Not only is there no "minimum batch size" but also, how top-of-range your computer happens to be (or how widely spread) will have no adverse influence. The client requests work when it sees the estimated time remaining for all tasks as being less than your work cache size.
As a simplified example, if BOINC had determined that you have 4 threads available, this means that your cache size would be 4x1.2=4.8 hrs. As soon as the estimated remaining time of the 4 crunching tasks (plus any yet to start tasks) totaled to less than 4.8 hrs, an extra (single) task would be requested from whichever project was owed the debt. This is precisely why I don't think you ever had a work cache size of just 1.2 hrs. The estimates for crunch times would have to be single digit minutes rather than hours for you to get a whole bunch of tasks sufficient in number to eventually exceed the deadline. You really need to explain more precisely what was going on.
This description makes me wonder if you have (through the <ncpus> option in cc_config.xml) fudged the number of cores that your computer has to some impossibly high number. Do you use cc_config.xml? Is there such an option in that file? I'll save further comment until you answer that. :-).
Cheers,
Gary.
Oh. Dang. My bad. Of course I
)
Oh. Dang. My bad. Of course I need to make my computer visible. I'd forgotten that setting. Fixed.
I hope it's clear that I wish I hadn't created that inconvenience.
All your comments are reasonable. Thanks.
Maybe short replies here. Providing raw information is likely most valuable.
GPU searches: Right. None. This system uses an Intel i5. I didn't know it when I bought it, but the integrated GPU hasn't seemed up to helping BOINC. Other than that, the system does a great job supporting my needs for it. It's a laptop, so adding a GPU is a challenge.
4 cores. 8 threads.
Typical usage: I looked inside some of the BOINC XML files last night. One of them reported <on_frac>0.393270</on_frac> and <active_frac>0.725284</active_frac>. So, less than your (good) 12-hour assumption.
I have the computer on for 12-14 hours on a typical day. When I don't use it for 30 minutes, it sleeps (interrupting BOINC).
"CPU tasks have a 2 week deadline": Not always my experience, as mentioned.
"should only download 1 CPU task per thread until such time as there was less than 1.2 hrs estimated left on a crunching task": Not consistently my experience. That'd fit my needs!

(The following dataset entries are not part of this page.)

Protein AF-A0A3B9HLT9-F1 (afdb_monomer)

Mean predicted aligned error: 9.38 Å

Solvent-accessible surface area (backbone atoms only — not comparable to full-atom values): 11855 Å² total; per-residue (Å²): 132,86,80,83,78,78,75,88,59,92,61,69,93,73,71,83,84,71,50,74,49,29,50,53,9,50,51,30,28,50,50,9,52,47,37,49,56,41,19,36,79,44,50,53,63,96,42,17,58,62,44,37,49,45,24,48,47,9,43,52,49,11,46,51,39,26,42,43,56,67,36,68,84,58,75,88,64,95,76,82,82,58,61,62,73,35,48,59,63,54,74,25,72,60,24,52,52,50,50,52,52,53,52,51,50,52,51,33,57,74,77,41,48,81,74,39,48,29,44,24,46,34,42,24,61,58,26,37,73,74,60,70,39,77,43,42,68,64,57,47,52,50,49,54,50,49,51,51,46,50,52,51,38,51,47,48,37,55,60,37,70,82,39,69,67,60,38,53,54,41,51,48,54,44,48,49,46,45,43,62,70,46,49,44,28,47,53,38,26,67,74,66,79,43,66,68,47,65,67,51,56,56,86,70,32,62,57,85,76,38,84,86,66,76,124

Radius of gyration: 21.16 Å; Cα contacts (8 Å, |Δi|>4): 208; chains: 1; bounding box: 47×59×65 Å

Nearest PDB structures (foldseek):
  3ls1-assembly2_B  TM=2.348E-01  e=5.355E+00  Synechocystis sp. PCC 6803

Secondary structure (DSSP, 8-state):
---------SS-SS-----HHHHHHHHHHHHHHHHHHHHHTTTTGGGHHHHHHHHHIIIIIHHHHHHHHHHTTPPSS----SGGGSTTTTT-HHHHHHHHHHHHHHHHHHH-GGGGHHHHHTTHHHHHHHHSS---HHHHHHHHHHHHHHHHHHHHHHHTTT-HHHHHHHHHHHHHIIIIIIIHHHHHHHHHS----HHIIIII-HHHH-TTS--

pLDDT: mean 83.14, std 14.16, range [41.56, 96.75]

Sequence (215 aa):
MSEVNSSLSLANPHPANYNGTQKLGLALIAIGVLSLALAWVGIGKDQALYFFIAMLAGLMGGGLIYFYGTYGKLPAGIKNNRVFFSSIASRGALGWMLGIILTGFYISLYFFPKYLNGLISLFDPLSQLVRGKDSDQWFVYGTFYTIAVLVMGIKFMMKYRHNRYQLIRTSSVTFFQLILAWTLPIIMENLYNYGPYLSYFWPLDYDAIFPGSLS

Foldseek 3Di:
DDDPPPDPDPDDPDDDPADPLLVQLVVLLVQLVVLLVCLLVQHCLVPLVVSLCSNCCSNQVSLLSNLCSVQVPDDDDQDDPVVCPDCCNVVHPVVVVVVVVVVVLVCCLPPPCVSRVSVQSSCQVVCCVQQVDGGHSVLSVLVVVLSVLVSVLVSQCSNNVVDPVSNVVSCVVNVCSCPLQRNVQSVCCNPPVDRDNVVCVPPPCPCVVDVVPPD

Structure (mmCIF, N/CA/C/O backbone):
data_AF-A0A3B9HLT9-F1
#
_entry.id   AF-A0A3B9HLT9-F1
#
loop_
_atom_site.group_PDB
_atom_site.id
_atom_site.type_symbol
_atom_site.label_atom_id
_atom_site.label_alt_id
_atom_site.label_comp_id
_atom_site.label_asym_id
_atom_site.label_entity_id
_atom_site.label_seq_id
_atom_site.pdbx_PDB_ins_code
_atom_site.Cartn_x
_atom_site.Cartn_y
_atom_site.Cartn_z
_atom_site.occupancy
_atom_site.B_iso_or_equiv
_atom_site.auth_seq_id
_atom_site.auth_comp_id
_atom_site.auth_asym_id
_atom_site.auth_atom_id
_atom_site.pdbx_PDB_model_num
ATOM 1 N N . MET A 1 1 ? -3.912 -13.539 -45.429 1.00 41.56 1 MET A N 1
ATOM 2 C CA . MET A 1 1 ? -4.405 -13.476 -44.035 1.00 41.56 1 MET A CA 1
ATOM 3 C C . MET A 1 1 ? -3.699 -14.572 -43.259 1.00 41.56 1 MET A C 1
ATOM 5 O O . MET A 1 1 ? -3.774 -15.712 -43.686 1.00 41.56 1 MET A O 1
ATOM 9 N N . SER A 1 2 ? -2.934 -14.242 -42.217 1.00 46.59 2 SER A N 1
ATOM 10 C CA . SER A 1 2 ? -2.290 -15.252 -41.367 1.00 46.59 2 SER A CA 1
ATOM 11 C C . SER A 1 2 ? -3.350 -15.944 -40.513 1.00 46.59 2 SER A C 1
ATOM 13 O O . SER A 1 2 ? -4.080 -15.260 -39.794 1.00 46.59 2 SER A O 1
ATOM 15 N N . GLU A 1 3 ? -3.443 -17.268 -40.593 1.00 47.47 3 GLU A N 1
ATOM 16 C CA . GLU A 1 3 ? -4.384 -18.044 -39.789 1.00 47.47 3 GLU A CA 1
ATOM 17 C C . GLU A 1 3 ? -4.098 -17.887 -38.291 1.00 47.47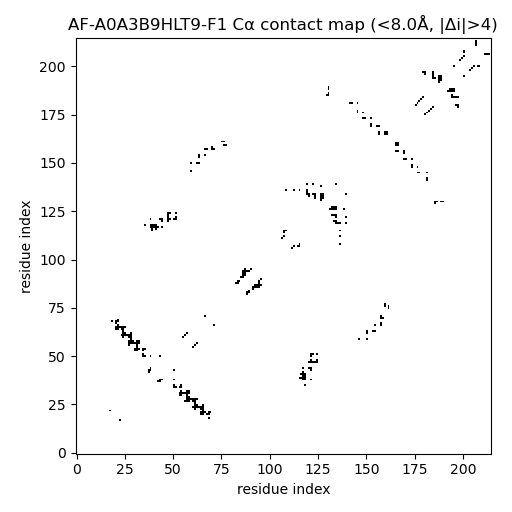 3 GLU A C 1
ATOM 19 O O . GLU A 1 3 ? -2.977 -18.094 -37.818 1.00 47.47 3 GLU A O 1
ATOM 24 N N . VAL A 1 4 ? -5.129 -17.506 -37.535 1.00 58.59 4 VAL A N 1
ATOM 25 C CA . VAL A 1 4 ? -5.086 -17.474 -36.072 1.00 58.59 4 VAL A CA 1
ATOM 26 C C . VAL A 1 4 ? -5.256 -18.908 -35.585 1.00 58.59 4 VAL A C 1
ATOM 28 O O . VAL A 1 4 ? -6.367 -19.380 -35.362 1.00 58.59 4 VAL A O 1
ATOM 31 N N . ASN A 1 5 ? -4.139 -19.614 -35.439 1.00 51.38 5 ASN A N 1
ATOM 32 C CA . ASN A 1 5 ? -4.120 -20.935 -34.825 1.00 51.38 5 ASN A CA 1
ATOM 33 C C . ASN A 1 5 ? -4.356 -20.799 -33.314 1.00 51.38 5 ASN A C 1
ATOM 35 O O . ASN A 1 5 ? -3.427 -20.551 -32.543 1.00 51.38 5 ASN A O 1
ATOM 39 N N . SER A 1 6 ? -5.615 -20.934 -32.894 1.00 56.62 6 SER A N 1
ATOM 40 C CA . SER A 1 6 ? -5.988 -21.047 -31.483 1.00 56.62 6 SER A CA 1
ATOM 41 C C . SER A 1 6 ? -5.493 -22.399 -30.966 1.00 56.62 6 SER A C 1
ATOM 43 O O . SER A 1 6 ? -6.048 -23.440 -31.315 1.00 56.62 6 SER A O 1
ATOM 45 N N . SER A 1 7 ? -4.407 -22.422 -30.190 1.00 57.53 7 SER A N 1
ATOM 46 C CA . SER A 1 7 ? -3.927 -23.683 -29.626 1.00 57.53 7 SER A CA 1
ATOM 47 C C . SER A 1 7 ? -4.918 -24.196 -28.570 1.00 57.53 7 SER A C 1
ATOM 49 O O . SER A 1 7 ? -5.193 -23.540 -27.571 1.00 57.53 7 SER A O 1
ATOM 51 N N . LEU A 1 8 ? -5.442 -25.406 -28.788 1.00 57.72 8 LEU A N 1
ATOM 52 C CA . LEU A 1 8 ? -6.310 -26.168 -27.870 1.00 57.72 8 LEU A CA 1
ATOM 53 C C . LEU A 1 8 ? -5.541 -26.797 -26.687 1.00 57.72 8 LEU A C 1
ATOM 55 O O . LEU A 1 8 ? -6.039 -27.684 -25.998 1.00 57.72 8 LEU A O 1
ATOM 59 N N . SER A 1 9 ? -4.298 -26.373 -26.463 1.00 53.88 9 SER A N 1
ATOM 60 C CA . SER A 1 9 ? -3.432 -26.938 -25.434 1.00 53.88 9 SER A CA 1
ATOM 61 C C . SER A 1 9 ? -3.856 -26.455 -24.044 1.00 53.88 9 SER A C 1
ATOM 63 O O . SER A 1 9 ? -3.776 -25.266 -23.745 1.00 53.88 9 SER A O 1
ATOM 65 N N . LEU A 1 10 ? -4.231 -27.393 -23.165 1.00 53.22 10 LEU A N 1
ATOM 66 C CA . LEU A 1 10 ? -4.384 -27.166 -21.716 1.00 53.22 10 LEU A CA 1
ATOM 67 C C . LEU A 1 10 ? -3.071 -26.702 -21.057 1.00 53.22 10 LEU A C 1
ATOM 69 O O . LEU A 1 10 ? -3.090 -26.049 -20.015 1.00 53.22 10 LEU A O 1
ATOM 73 N N . ALA A 1 11 ? -1.926 -27.027 -21.663 1.00 54.44 11 ALA A N 1
ATOM 74 C CA . ALA A 1 11 ? -0.625 -26.531 -21.246 1.00 54.44 11 ALA A CA 1
ATOM 75 C C . ALA A 1 11 ? -0.355 -25.167 -21.892 1.00 54.44 11 ALA A C 1
ATOM 77 O O . ALA A 1 11 ? -0.423 -25.021 -23.114 1.00 54.44 11 ALA A O 1
ATOM 78 N N . ASN A 1 12 ? -0.015 -24.172 -21.073 1.00 58.03 12 ASN A N 1
ATOM 79 C CA . ASN A 1 12 ? 0.361 -22.849 -21.557 1.00 58.03 12 ASN A CA 1
ATOM 80 C C . ASN A 1 12 ? 1.595 -22.973 -22.480 1.00 58.03 12 ASN A C 1
ATOM 82 O O . ASN A 1 12 ? 2.666 -23.335 -21.987 1.00 58.03 12 ASN A O 1
ATOM 86 N N . PRO A 1 13 ? 1.486 -22.660 -23.787 1.00 57.84 13 PRO A N 1
ATOM 87 C CA . PRO A 1 13 ? 2.587 -22.828 -24.734 1.00 57.84 13 PRO A CA 1
ATOM 88 C C . PRO A 1 13 ? 3.770 -21.903 -24.428 1.00 57.84 13 PRO A C 1
ATOM 90 O O . PRO A 1 13 ? 4.849 -22.083 -24.988 1.00 57.84 13 PRO A O 1
ATOM 93 N N . HIS A 1 14 ? 3.587 -20.889 -23.575 1.00 57.28 14 HIS A N 1
ATOM 94 C CA . HIS A 1 14 ? 4.632 -19.968 -23.131 1.00 57.28 14 HIS A CA 1
ATOM 95 C C . HIS A 1 14 ? 4.661 -19.929 -21.595 1.00 57.28 14 HIS A C 1
ATOM 97 O O . HIS A 1 14 ? 4.130 -18.989 -20.989 1.00 57.28 14 HIS A O 1
ATOM 103 N N . PRO A 1 15 ? 5.241 -20.950 -20.934 1.00 62.84 15 PRO A N 1
ATOM 104 C CA . PRO A 1 15 ? 5.358 -20.949 -19.484 1.00 62.84 15 PRO A CA 1
ATOM 105 C C . PRO A 1 15 ? 6.183 -19.740 -19.031 1.00 62.84 15 PRO A C 1
ATOM 107 O O . PRO A 1 15 ? 7.217 -19.402 -19.612 1.00 62.84 15 PRO A O 1
ATOM 110 N N . ALA A 1 16 ? 5.709 -19.059 -17.989 1.00 65.50 16 ALA A N 1
ATOM 111 C CA . ALA A 1 16 ? 6.444 -17.953 -17.399 1.00 65.50 16 ALA A CA 1
ATOM 112 C C . ALA A 1 16 ? 7.714 -18.499 -16.724 1.00 65.50 16 ALA A C 1
ATOM 114 O O . ALA A 1 16 ? 7.654 -19.134 -15.671 1.00 65.50 16 ALA A O 1
ATOM 115 N N . ASN A 1 17 ? 8.875 -18.260 -17.337 1.00 75.06 17 ASN A N 1
ATOM 116 C CA . ASN A 1 17 ? 10.167 -18.661 -16.785 1.00 75.06 17 ASN A CA 1
ATOM 117 C C . ASN A 1 17 ? 10.592 -17.690 -15.675 1.00 75.06 17 ASN A C 1
ATOM 119 O O . ASN A 1 17 ? 11.269 -16.693 -15.928 1.00 75.06 17 ASN A O 1
ATOM 123 N N . TYR A 1 18 ? 10.175 -17.977 -14.441 1.00 82.12 18 TYR A N 1
ATOM 124 C CA . TYR A 1 18 ? 10.552 -17.186 -13.270 1.00 82.12 18 TYR A CA 1
ATOM 125 C C . TYR A 1 18 ? 11.986 -17.472 -12.822 1.00 82.12 18 TYR A C 1
ATOM 127 O O . TYR A 1 18 ? 12.376 -18.629 -12.640 1.00 82.12 18 TYR A O 1
ATOM 135 N N . ASN A 1 19 ? 12.756 -16.414 -12.565 1.00 88.56 19 ASN A N 1
ATOM 136 C CA . ASN A 1 19 ? 14.083 -16.542 -11.965 1.00 88.56 19 ASN A CA 1
ATOM 137 C C . ASN A 1 19 ? 14.003 -16.852 -10.454 1.00 88.56 19 ASN A C 1
ATOM 139 O O . ASN A 1 19 ? 12.952 -16.706 -9.829 1.00 88.56 19 ASN A O 1
ATOM 143 N N . GLY A 1 20 ? 15.117 -17.288 -9.851 1.00 91.06 20 GLY A N 1
ATOM 144 C CA . GLY A 1 20 ? 15.155 -17.653 -8.425 1.00 91.06 20 GLY A CA 1
ATOM 145 C C . GLY A 1 20 ? 14.699 -16.525 -7.493 1.00 91.06 20 GLY A C 1
ATOM 146 O O . GLY A 1 20 ? 13.948 -16.766 -6.554 1.00 91.06 20 GLY A O 1
ATOM 147 N N . THR A 1 21 ? 15.059 -15.278 -7.807 1.00 92.56 21 THR A N 1
ATOM 148 C CA . THR A 1 21 ? 14.637 -14.092 -7.047 1.00 92.56 21 THR A CA 1
ATOM 149 C C . THR A 1 21 ? 13.126 -13.859 -7.126 1.00 92.56 21 THR A C 1
ATOM 151 O O . THR A 1 21 ? 12.496 -13.566 -6.118 1.00 92.56 21 THR A O 1
ATOM 154 N N . GLN A 1 22 ? 12.515 -14.036 -8.297 1.00 91.81 22 GLN A N 1
ATOM 155 C CA . GLN A 1 22 ? 11.066 -13.944 -8.473 1.00 91.81 22 GLN A CA 1
ATOM 156 C C . GLN A 1 22 ? 10.345 -15.062 -7.724 1.00 91.81 22 GLN A C 1
ATOM 158 O O . GLN A 1 22 ? 9.329 -14.792 -7.096 1.00 91.81 22 GLN A O 1
ATOM 163 N N . LYS A 1 23 ? 10.874 -16.292 -7.736 1.00 93.56 23 LYS A N 1
ATOM 164 C CA . LYS A 1 23 ? 10.311 -17.408 -6.960 1.00 93.56 23 LYS A CA 1
ATOM 165 C C . LYS A 1 23 ? 10.360 -17.134 -5.456 1.00 93.56 23 LYS A C 1
ATOM 167 O O . LYS A 1 23 ? 9.357 -17.338 -4.784 1.00 93.56 23 LYS A O 1
ATOM 172 N N . LEU A 1 24 ? 11.482 -16.612 -4.952 1.00 95.25 24 LEU A N 1
ATOM 173 C CA . LEU A 1 24 ? 11.613 -16.178 -3.558 1.00 95.25 24 LEU A CA 1
ATOM 174 C C . LEU A 1 24 ? 10.581 -15.091 -3.218 1.00 95.25 24 LEU A C 1
ATOM 176 O O . LEU A 1 24 ? 9.870 -15.205 -2.225 1.00 95.25 24 LEU A O 1
ATOM 180 N N . GLY A 1 25 ? 10.459 -14.068 -4.070 1.00 95.12 25 GLY A N 1
ATOM 181 C CA . GLY A 1 25 ? 9.468 -13.006 -3.897 1.00 95.12 25 GLY A CA 1
ATOM 182 C C . GLY A 1 25 ? 8.033 -13.540 -3.875 1.00 95.12 25 GLY A C 1
ATOM 183 O O . GLY A 1 25 ? 7.265 -13.182 -2.990 1.00 95.12 25 GLY A O 1
ATOM 184 N N . LEU A 1 26 ? 7.684 -14.452 -4.790 1.00 94.12 26 LEU A N 1
ATOM 185 C CA . LEU A 1 26 ? 6.365 -15.095 -4.827 1.00 94.12 26 LEU A CA 1
ATOM 186 C C . LEU A 1 26 ? 6.090 -15.942 -3.581 1.00 94.12 26 LEU A C 1
ATOM 188 O O . LEU A 1 26 ? 4.977 -15.900 -3.067 1.00 94.12 26 LEU A O 1
ATOM 192 N N . ALA A 1 27 ? 7.085 -16.675 -3.076 1.00 95.56 27 ALA A N 1
ATOM 193 C CA . ALA A 1 27 ? 6.945 -17.452 -1.847 1.00 95.56 27 ALA A CA 1
ATOM 194 C C . ALA A 1 27 ? 6.672 -16.548 -0.633 1.00 95.56 27 ALA A C 1
ATOM 196 O O . ALA A 1 27 ? 5.771 -16.828 0.153 1.00 95.56 27 ALA A O 1
ATOM 197 N N . LEU A 1 28 ? 7.387 -15.425 -0.514 1.00 96.75 28 LEU A N 1
ATOM 198 C CA . LEU A 1 28 ? 7.155 -14.443 0.549 1.00 96.75 28 LEU A CA 1
ATOM 199 C C . LEU A 1 28 ? 5.775 -13.781 0.433 1.00 96.75 28 LEU A C 1
ATOM 201 O O . LEU A 1 28 ? 5.080 -13.649 1.438 1.00 96.75 28 LEU A O 1
ATOM 205 N N . ILE A 1 29 ? 5.337 -13.437 -0.783 1.00 96.38 29 ILE A N 1
ATOM 206 C CA . ILE A 1 29 ? 3.979 -12.923 -1.018 1.00 96.38 29 ILE A CA 1
ATOM 207 C C . ILE A 1 29 ? 2.939 -13.959 -0.584 1.00 96.38 29 ILE A C 1
ATOM 209 O O . ILE A 1 29 ? 1.977 -13.598 0.087 1.00 96.38 29 ILE A O 1
ATOM 213 N N . ALA A 1 30 ? 3.134 -15.238 -0.918 1.00 95.69 30 ALA A N 1
ATOM 214 C CA . ALA A 1 30 ? 2.226 -16.308 -0.514 1.00 95.69 30 ALA A CA 1
ATOM 215 C C . ALA A 1 30 ? 2.132 -16.439 1.014 1.00 95.69 30 ALA A C 1
ATOM 217 O O . ALA A 1 30 ? 1.031 -16.590 1.535 1.00 95.69 30 ALA A O 1
ATOM 218 N N . ILE A 1 31 ? 3.249 -16.299 1.737 1.00 95.62 31 ILE A N 1
ATOM 219 C CA . ILE A 1 31 ? 3.259 -16.253 3.210 1.00 95.62 31 ILE A CA 1
ATOM 220 C C . ILE A 1 31 ? 2.479 -15.035 3.726 1.00 95.62 31 ILE A C 1
ATOM 222 O O . ILE A 1 31 ? 1.683 -15.164 4.654 1.00 95.62 31 ILE A O 1
ATOM 226 N N . GLY A 1 32 ? 2.649 -13.864 3.107 1.00 95.62 32 GLY A N 1
ATOM 227 C CA . GLY A 1 32 ? 1.899 -12.658 3.470 1.00 95.62 32 GLY A CA 1
ATOM 228 C C . GLY A 1 32 ? 0.387 -12.804 3.253 1.00 95.62 32 GLY A C 1
ATOM 229 O O . GLY A 1 32 ? -0.400 -12.449 4.128 1.00 95.62 32 GLY A O 1
ATOM 230 N N . VAL A 1 33 ? -0.026 -13.385 2.121 1.00 94.38 33 VAL A N 1
ATOM 231 C CA . VAL A 1 33 ? -1.437 -13.698 1.826 1.00 94.38 33 VAL A CA 1
ATOM 232 C C . VAL A 1 33 ? -1.985 -14.748 2.792 1.00 94.38 33 VAL A C 1
ATOM 234 O O . VAL A 1 33 ? -3.117 -14.618 3.251 1.00 94.38 33 VAL A O 1
ATOM 237 N N . LEU A 1 34 ? -1.191 -15.762 3.141 1.00 94.75 34 LEU A N 1
ATOM 238 C CA . LEU A 1 34 ? -1.580 -16.760 4.133 1.00 94.75 34 LEU A CA 1
ATOM 239 C C . LEU A 1 34 ? -1.800 -16.114 5.506 1.00 94.75 34 LEU A C 1
ATOM 241 O O . LEU A 1 34 ? -2.812 -16.396 6.138 1.00 94.75 34 LEU A O 1
ATOM 245 N N . SER A 1 35 ? -0.916 -15.204 5.931 1.00 94.19 35 SER A N 1
ATOM 246 C CA . SER A 1 35 ? -1.098 -14.433 7.169 1.00 94.19 35 SER A CA 1
ATOM 247 C C . SER A 1 35 ? -2.428 -13.669 7.166 1.00 94.19 35 SER A C 1
ATOM 249 O O . SER A 1 35 ? -3.186 -13.759 8.129 1.00 94.19 35 SER A O 1
ATOM 251 N N . LEU A 1 36 ? -2.773 -13.001 6.054 1.00 92.88 36 LEU A N 1
ATOM 252 C CA . LEU A 1 36 ? -4.069 -12.326 5.903 1.00 92.88 36 LEU A CA 1
ATOM 253 C C . LEU A 1 36 ? -5.258 -13.283 6.000 1.00 92.88 36 LEU A C 1
ATOM 255 O O . LEU A 1 36 ? -6.238 -12.974 6.670 1.00 92.88 36 LEU A O 1
ATOM 259 N N . ALA A 1 37 ? -5.184 -14.433 5.329 1.00 93.25 37 ALA A N 1
ATOM 260 C CA . ALA A 1 37 ? -6.260 -15.417 5.338 1.00 93.25 37 ALA A CA 1
ATOM 261 C C . ALA A 1 37 ? -6.477 -16.005 6.741 1.00 93.25 37 ALA A C 1
ATOM 263 O O . ALA A 1 37 ? -7.616 -16.126 7.188 1.00 93.25 37 ALA A O 1
ATOM 264 N N . LEU A 1 38 ? -5.393 -16.318 7.458 1.00 93.94 38 LEU A N 1
ATOM 265 C CA . LEU A 1 38 ? -5.451 -16.802 8.837 1.00 93.94 38 LEU A CA 1
ATOM 266 C C . LEU A 1 38 ? -6.024 -15.735 9.780 1.00 93.94 38 LEU A C 1
ATOM 268 O O . LEU A 1 38 ? -6.937 -16.030 10.552 1.00 93.94 38 LEU A O 1
ATOM 272 N N . ALA A 1 39 ? -5.553 -14.491 9.660 1.00 92.75 39 ALA A N 1
ATOM 273 C CA . ALA A 1 39 ? -6.059 -13.368 10.442 1.00 92.75 39 ALA A CA 1
ATOM 274 C C . ALA A 1 39 ? -7.548 -13.109 10.181 1.00 92.75 39 ALA A C 1
ATOM 276 O O . ALA A 1 39 ? -8.299 -12.850 11.118 1.00 92.75 39 ALA A O 1
ATOM 277 N N . TRP A 1 40 ? -8.012 -13.242 8.934 1.00 90.62 40 TRP A N 1
ATOM 278 C CA . TRP A 1 40 ? -9.427 -13.082 8.596 1.00 90.62 40 TRP A CA 1
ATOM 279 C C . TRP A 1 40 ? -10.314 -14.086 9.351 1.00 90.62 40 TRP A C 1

BTW: The settings are worded "Store at least ..." and "Store up to an additional ...", not "Store at most ...", etc. Relevant?
Six-task batches: That's not always, it occurs to me. Sometimes I get only one or two tasks from Rosetta. That works well. I need more batches (or bigger batches) from SETI. Recently, Einstein has always sent in the batches I described. Most recently, I got no tasks from Einstein until the previous batch completed. Soon after, I got the batch I described.
I wasn't aware of cc_config.xml until within the last ten days. It was absent when I set it up to this:
It has since been replaced by a version listing many XML fields. The three above are as I set them. Yours was:
That setting isn't documented at https://boinc.berkeley.edu/wiki/Client_configuration; I didn't do that. (I don't care to spoof anything.) I set it to "0" and restarted the client (BOINC Manager > Exit BOINC; check that there's nothing "BOINC" on the Task Manager list; restart BOINC Manager).
I didn't expect and haven't noticed any difference in operation since I established cc_config.xml.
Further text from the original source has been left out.